> _Task prompt_
Give the entries back exactly, dropping each image.

> _The input_

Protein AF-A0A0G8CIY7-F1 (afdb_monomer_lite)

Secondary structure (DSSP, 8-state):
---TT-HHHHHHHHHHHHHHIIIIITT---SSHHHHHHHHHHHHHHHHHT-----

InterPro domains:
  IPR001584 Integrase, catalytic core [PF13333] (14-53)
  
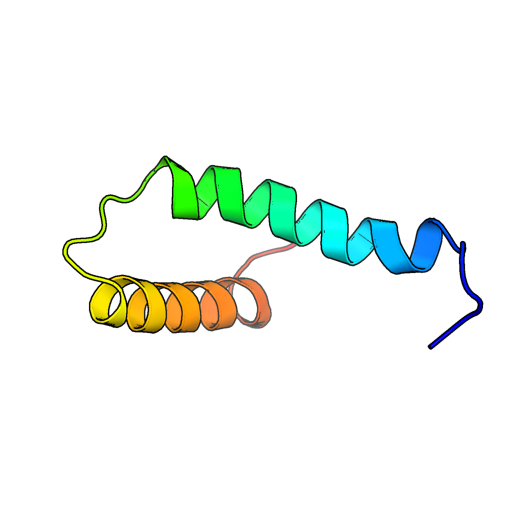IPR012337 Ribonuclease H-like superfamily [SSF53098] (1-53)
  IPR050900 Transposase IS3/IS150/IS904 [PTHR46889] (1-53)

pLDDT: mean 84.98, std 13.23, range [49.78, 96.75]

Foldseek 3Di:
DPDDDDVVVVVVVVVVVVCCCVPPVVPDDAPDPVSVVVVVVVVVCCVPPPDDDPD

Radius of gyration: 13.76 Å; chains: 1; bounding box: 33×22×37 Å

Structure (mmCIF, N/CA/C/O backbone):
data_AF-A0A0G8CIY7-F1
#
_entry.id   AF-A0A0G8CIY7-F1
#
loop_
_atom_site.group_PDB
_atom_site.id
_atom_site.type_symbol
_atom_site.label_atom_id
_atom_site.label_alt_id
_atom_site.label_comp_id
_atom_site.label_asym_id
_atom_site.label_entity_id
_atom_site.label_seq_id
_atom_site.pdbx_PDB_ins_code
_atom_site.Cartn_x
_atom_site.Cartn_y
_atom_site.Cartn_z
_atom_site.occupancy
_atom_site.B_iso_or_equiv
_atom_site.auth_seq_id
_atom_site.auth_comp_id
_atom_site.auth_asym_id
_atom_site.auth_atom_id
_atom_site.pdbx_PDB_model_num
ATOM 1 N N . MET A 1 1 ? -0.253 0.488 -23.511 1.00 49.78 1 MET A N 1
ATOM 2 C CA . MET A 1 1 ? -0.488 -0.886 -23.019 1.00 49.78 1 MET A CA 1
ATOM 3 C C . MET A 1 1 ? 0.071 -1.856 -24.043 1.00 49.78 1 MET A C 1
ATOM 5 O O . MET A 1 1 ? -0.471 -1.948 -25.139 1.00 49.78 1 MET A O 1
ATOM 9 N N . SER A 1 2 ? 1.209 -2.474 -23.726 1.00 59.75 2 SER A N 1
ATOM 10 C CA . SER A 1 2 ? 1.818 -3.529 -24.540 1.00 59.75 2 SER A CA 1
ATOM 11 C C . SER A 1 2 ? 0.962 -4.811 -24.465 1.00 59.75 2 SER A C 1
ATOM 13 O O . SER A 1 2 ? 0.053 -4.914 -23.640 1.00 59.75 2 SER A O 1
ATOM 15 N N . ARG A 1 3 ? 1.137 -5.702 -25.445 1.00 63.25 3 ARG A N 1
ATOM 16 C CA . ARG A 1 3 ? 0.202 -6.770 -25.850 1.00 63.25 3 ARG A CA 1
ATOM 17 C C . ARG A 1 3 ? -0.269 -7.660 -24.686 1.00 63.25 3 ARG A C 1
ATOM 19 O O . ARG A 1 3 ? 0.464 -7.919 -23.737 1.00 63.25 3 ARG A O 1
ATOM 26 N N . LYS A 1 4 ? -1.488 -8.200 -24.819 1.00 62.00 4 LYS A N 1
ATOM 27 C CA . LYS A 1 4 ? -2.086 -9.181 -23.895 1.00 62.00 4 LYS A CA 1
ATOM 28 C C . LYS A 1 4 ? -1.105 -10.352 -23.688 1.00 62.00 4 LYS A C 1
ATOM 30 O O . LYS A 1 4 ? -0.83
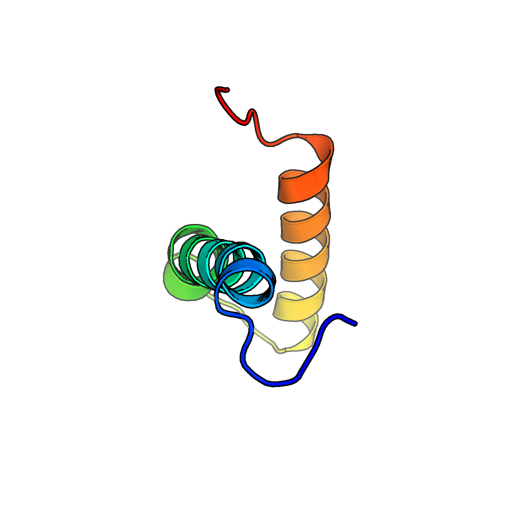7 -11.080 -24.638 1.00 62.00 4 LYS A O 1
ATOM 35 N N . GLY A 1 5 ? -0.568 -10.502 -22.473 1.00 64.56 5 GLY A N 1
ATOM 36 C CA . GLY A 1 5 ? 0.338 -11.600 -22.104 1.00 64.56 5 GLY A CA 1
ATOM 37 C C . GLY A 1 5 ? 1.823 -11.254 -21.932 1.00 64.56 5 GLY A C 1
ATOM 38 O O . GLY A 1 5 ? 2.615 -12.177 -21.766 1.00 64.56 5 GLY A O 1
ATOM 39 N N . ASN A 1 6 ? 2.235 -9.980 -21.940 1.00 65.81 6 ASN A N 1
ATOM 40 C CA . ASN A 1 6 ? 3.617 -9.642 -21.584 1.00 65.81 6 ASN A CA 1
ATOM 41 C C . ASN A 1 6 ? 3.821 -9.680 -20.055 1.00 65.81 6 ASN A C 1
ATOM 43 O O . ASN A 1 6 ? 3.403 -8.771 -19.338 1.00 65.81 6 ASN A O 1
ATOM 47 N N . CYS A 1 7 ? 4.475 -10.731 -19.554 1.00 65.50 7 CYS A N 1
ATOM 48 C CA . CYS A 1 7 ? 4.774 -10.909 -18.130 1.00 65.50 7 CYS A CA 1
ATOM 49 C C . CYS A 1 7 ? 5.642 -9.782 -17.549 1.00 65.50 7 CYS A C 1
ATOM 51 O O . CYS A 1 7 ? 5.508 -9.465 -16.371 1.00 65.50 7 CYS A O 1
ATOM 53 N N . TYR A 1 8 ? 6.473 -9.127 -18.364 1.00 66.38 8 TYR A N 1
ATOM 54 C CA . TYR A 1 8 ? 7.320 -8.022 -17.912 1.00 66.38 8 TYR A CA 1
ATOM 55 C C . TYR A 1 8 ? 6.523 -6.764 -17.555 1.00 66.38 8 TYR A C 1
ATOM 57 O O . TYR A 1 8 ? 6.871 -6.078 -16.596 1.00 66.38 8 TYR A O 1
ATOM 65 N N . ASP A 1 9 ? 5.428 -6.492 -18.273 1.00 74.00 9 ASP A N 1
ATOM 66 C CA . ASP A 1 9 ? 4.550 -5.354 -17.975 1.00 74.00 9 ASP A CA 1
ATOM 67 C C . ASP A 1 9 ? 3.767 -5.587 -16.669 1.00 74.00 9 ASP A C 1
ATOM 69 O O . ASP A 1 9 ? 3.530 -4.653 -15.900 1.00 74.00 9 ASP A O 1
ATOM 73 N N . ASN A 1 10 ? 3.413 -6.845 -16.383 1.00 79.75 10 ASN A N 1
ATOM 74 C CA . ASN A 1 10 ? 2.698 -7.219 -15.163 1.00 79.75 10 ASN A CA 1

> _Written solution_
Protein AF-A0A0G8CIY7-F1 (afdb_monomer_lite)

Secondary structure (DSSP, 8-state):
---TT-HHHHHHHHHHHHHHIIIIITT---SSHHHHHHHHHHHHHHHHHT-----

InterPro domains:
  IPR001584 Integrase, catalytic core [PF13333] (14-53)
  
IPR012337 Ribonuclease H-like superfamily [SSF53098] (1-53)
  IPR050900 Transposase IS3/IS150/IS904 [PTHR46889] (1-53)

pLDDT: mean 84.98, std 13.23, range [49.78, 96.75]

Foldseek 3Di:
DPDDDDVVVVVVVVVVVVCCCVPPVVPDDAPDPVSVVVVVVVVVCCVPPPDDDPD

Radius of gyration: 13.76 Å; chains: 1; bounding box: 33×22×37 Å

Structure (mmCIF, N/CA/C/O backbone):
data_AF-A0A0G8CIY7-F1
#
_entry.id   AF-A0A0G8CIY7-F1
#
loop_
_atom_site.group_PDB
_atom_site.id
_atom_site.type_symbol
_atom_site.label_atom_id
_atom_site.label_alt_id
_atom_site.label_comp_id
_atom_site.label_asym_id
_atom_site.label_entity_id
_atom_site.label_seq_id
_atom_site.pdbx_PDB_ins_code
_atom_site.Cartn_x
_atom_site.Cartn_y
_atom_site.Cartn_z
_atom_site.occupancy
_atom_site.B_iso_or_equiv
_atom_site.auth_seq_id
_atom_site.auth_comp_id
_atom_site.auth_asym_id
_atom_site.auth_atom_id
_atom_site.pdbx_PDB_model_num
ATOM 1 N N . MET A 1 1 ? -0.253 0.488 -23.511 1.00 49.78 1 MET A N 1
ATOM 2 C CA . MET A 1 1 ? -0.488 -0.886 -23.019 1.00 49.78 1 MET A CA 1
ATOM 3 C C . MET A 1 1 ? 0.071 -1.856 -24.043 1.00 49.78 1 MET A C 1
ATOM 5 O O . MET A 1 1 ? -0.471 -1.948 -25.139 1.00 49.78 1 MET A O 1
ATOM 9 N N . SER A 1 2 ? 1.209 -2.474 -23.726 1.00 59.75 2 SER A N 1
ATOM 10 C CA . SER A 1 2 ? 1.818 -3.529 -24.540 1.00 59.75 2 SER A CA 1
ATOM 11 C C . SER A 1 2 ? 0.962 -4.811 -24.465 1.00 59.75 2 SER A C 1
ATOM 13 O O . SER A 1 2 ? 0.053 -4.914 -23.640 1.00 59.75 2 SER A O 1
ATOM 15 N N . ARG A 1 3 ? 1.137 -5.702 -25.445 1.00 63.25 3 ARG A N 1
ATOM 16 C CA . ARG A 1 3 ? 0.202 -6.770 -25.850 1.00 63.25 3 ARG A CA 1
ATOM 17 C C . ARG A 1 3 ? -0.269 -7.660 -24.686 1.00 63.25 3 ARG A C 1
ATOM 19 O O . ARG A 1 3 ? 0.464 -7.919 -23.737 1.00 63.25 3 ARG A O 1
ATOM 26 N N . LYS A 1 4 ? -1.488 -8.200 -24.819 1.00 62.00 4 LYS A N 1
ATOM 27 C CA . LYS A 1 4 ? -2.086 -9.181 -23.895 1.00 62.00 4 LYS A CA 1
ATOM 28 C C . LYS A 1 4 ? -1.105 -10.352 -23.688 1.00 62.00 4 LYS A C 1
ATOM 30 O O . LYS A 1 4 ? -0.83
7 -11.080 -24.638 1.00 62.00 4 LYS A O 1
ATOM 35 N N . GLY A 1 5 ? -0.568 -10.502 -22.473 1.00 64.56 5 GLY A N 1
ATOM 36 C CA . GLY A 1 5 ? 0.338 -11.600 -22.104 1.00 64.56 5 GLY A CA 1
ATOM 37 C C . GLY A 1 5 ? 1.823 -11.254 -21.932 1.00 64.56 5 GLY A C 1
ATOM 38 O O . GLY A 1 5 ? 2.615 -12.177 -21.766 1.00 64.56 5 GLY A O 1
ATOM 39 N N . ASN A 1 6 ? 2.235 -9.980 -21.940 1.00 65.81 6 ASN A N 1
ATOM 40 C CA . ASN A 1 6 ? 3.617 -9.642 -21.584 1.00 65.81 6 ASN A CA 1
ATOM 41 C C . ASN A 1 6 ? 3.821 -9.680 -20.055 1.00 65.81 6 ASN A C 1
ATOM 43 O O . ASN A 1 6 ? 3.403 -8.771 -19.338 1.00 65.81 6 ASN A O 1
ATOM 47 N N . CYS A 1 7 ? 4.475 -10.731 -19.554 1.00 65.50 7 CYS A N 1
ATOM 48 C CA . CYS A 1 7 ? 4.774 -10.909 -18.130 1.00 65.50 7 CYS A CA 1
ATOM 49 C C . CYS A 1 7 ? 5.642 -9.782 -17.549 1.00 65.50 7 CYS A C 1
ATOM 51 O O . CYS A 1 7 ? 5.508 -9.465 -16.371 1.00 65.50 7 CYS A O 1
ATOM 53 N N . TYR A 1 8 ? 6.473 -9.127 -18.364 1.00 66.38 8 TYR A N 1
ATOM 54 C CA . TYR A 1 8 ? 7.320 -8.022 -17.912 1.00 66.38 8 TYR A CA 1
ATOM 55 C C . TYR A 1 8 ? 6.523 -6.764 -17.555 1.00 66.38 8 TYR A C 1
ATOM 57 O O . TYR A 1 8 ? 6.871 -6.078 -16.596 1.00 66.38 8 TYR A O 1
ATOM 65 N N . ASP A 1 9 ? 5.428 -6.492 -18.273 1.00 74.00 9 ASP A N 1
ATOM 66 C CA . ASP A 1 9 ? 4.550 -5.354 -17.975 1.00 74.00 9 ASP A CA 1
ATOM 67 C C . ASP A 1 9 ? 3.767 -5.587 -16.669 1.00 74.00 9 ASP A C 1
ATOM 69 O O . ASP A 1 9 ? 3.530 -4.653 -15.900 1.00 74.00 9 ASP A O 1
ATOM 73 N N . ASN A 1 10 ? 3.413 -6.845 -16.383 1.00 79.75 10 ASN A N 1
ATOM 74 C CA . ASN A 1 10 ? 2.698 -7.219 -15.163 1.00 79.75 10 ASN A CA 1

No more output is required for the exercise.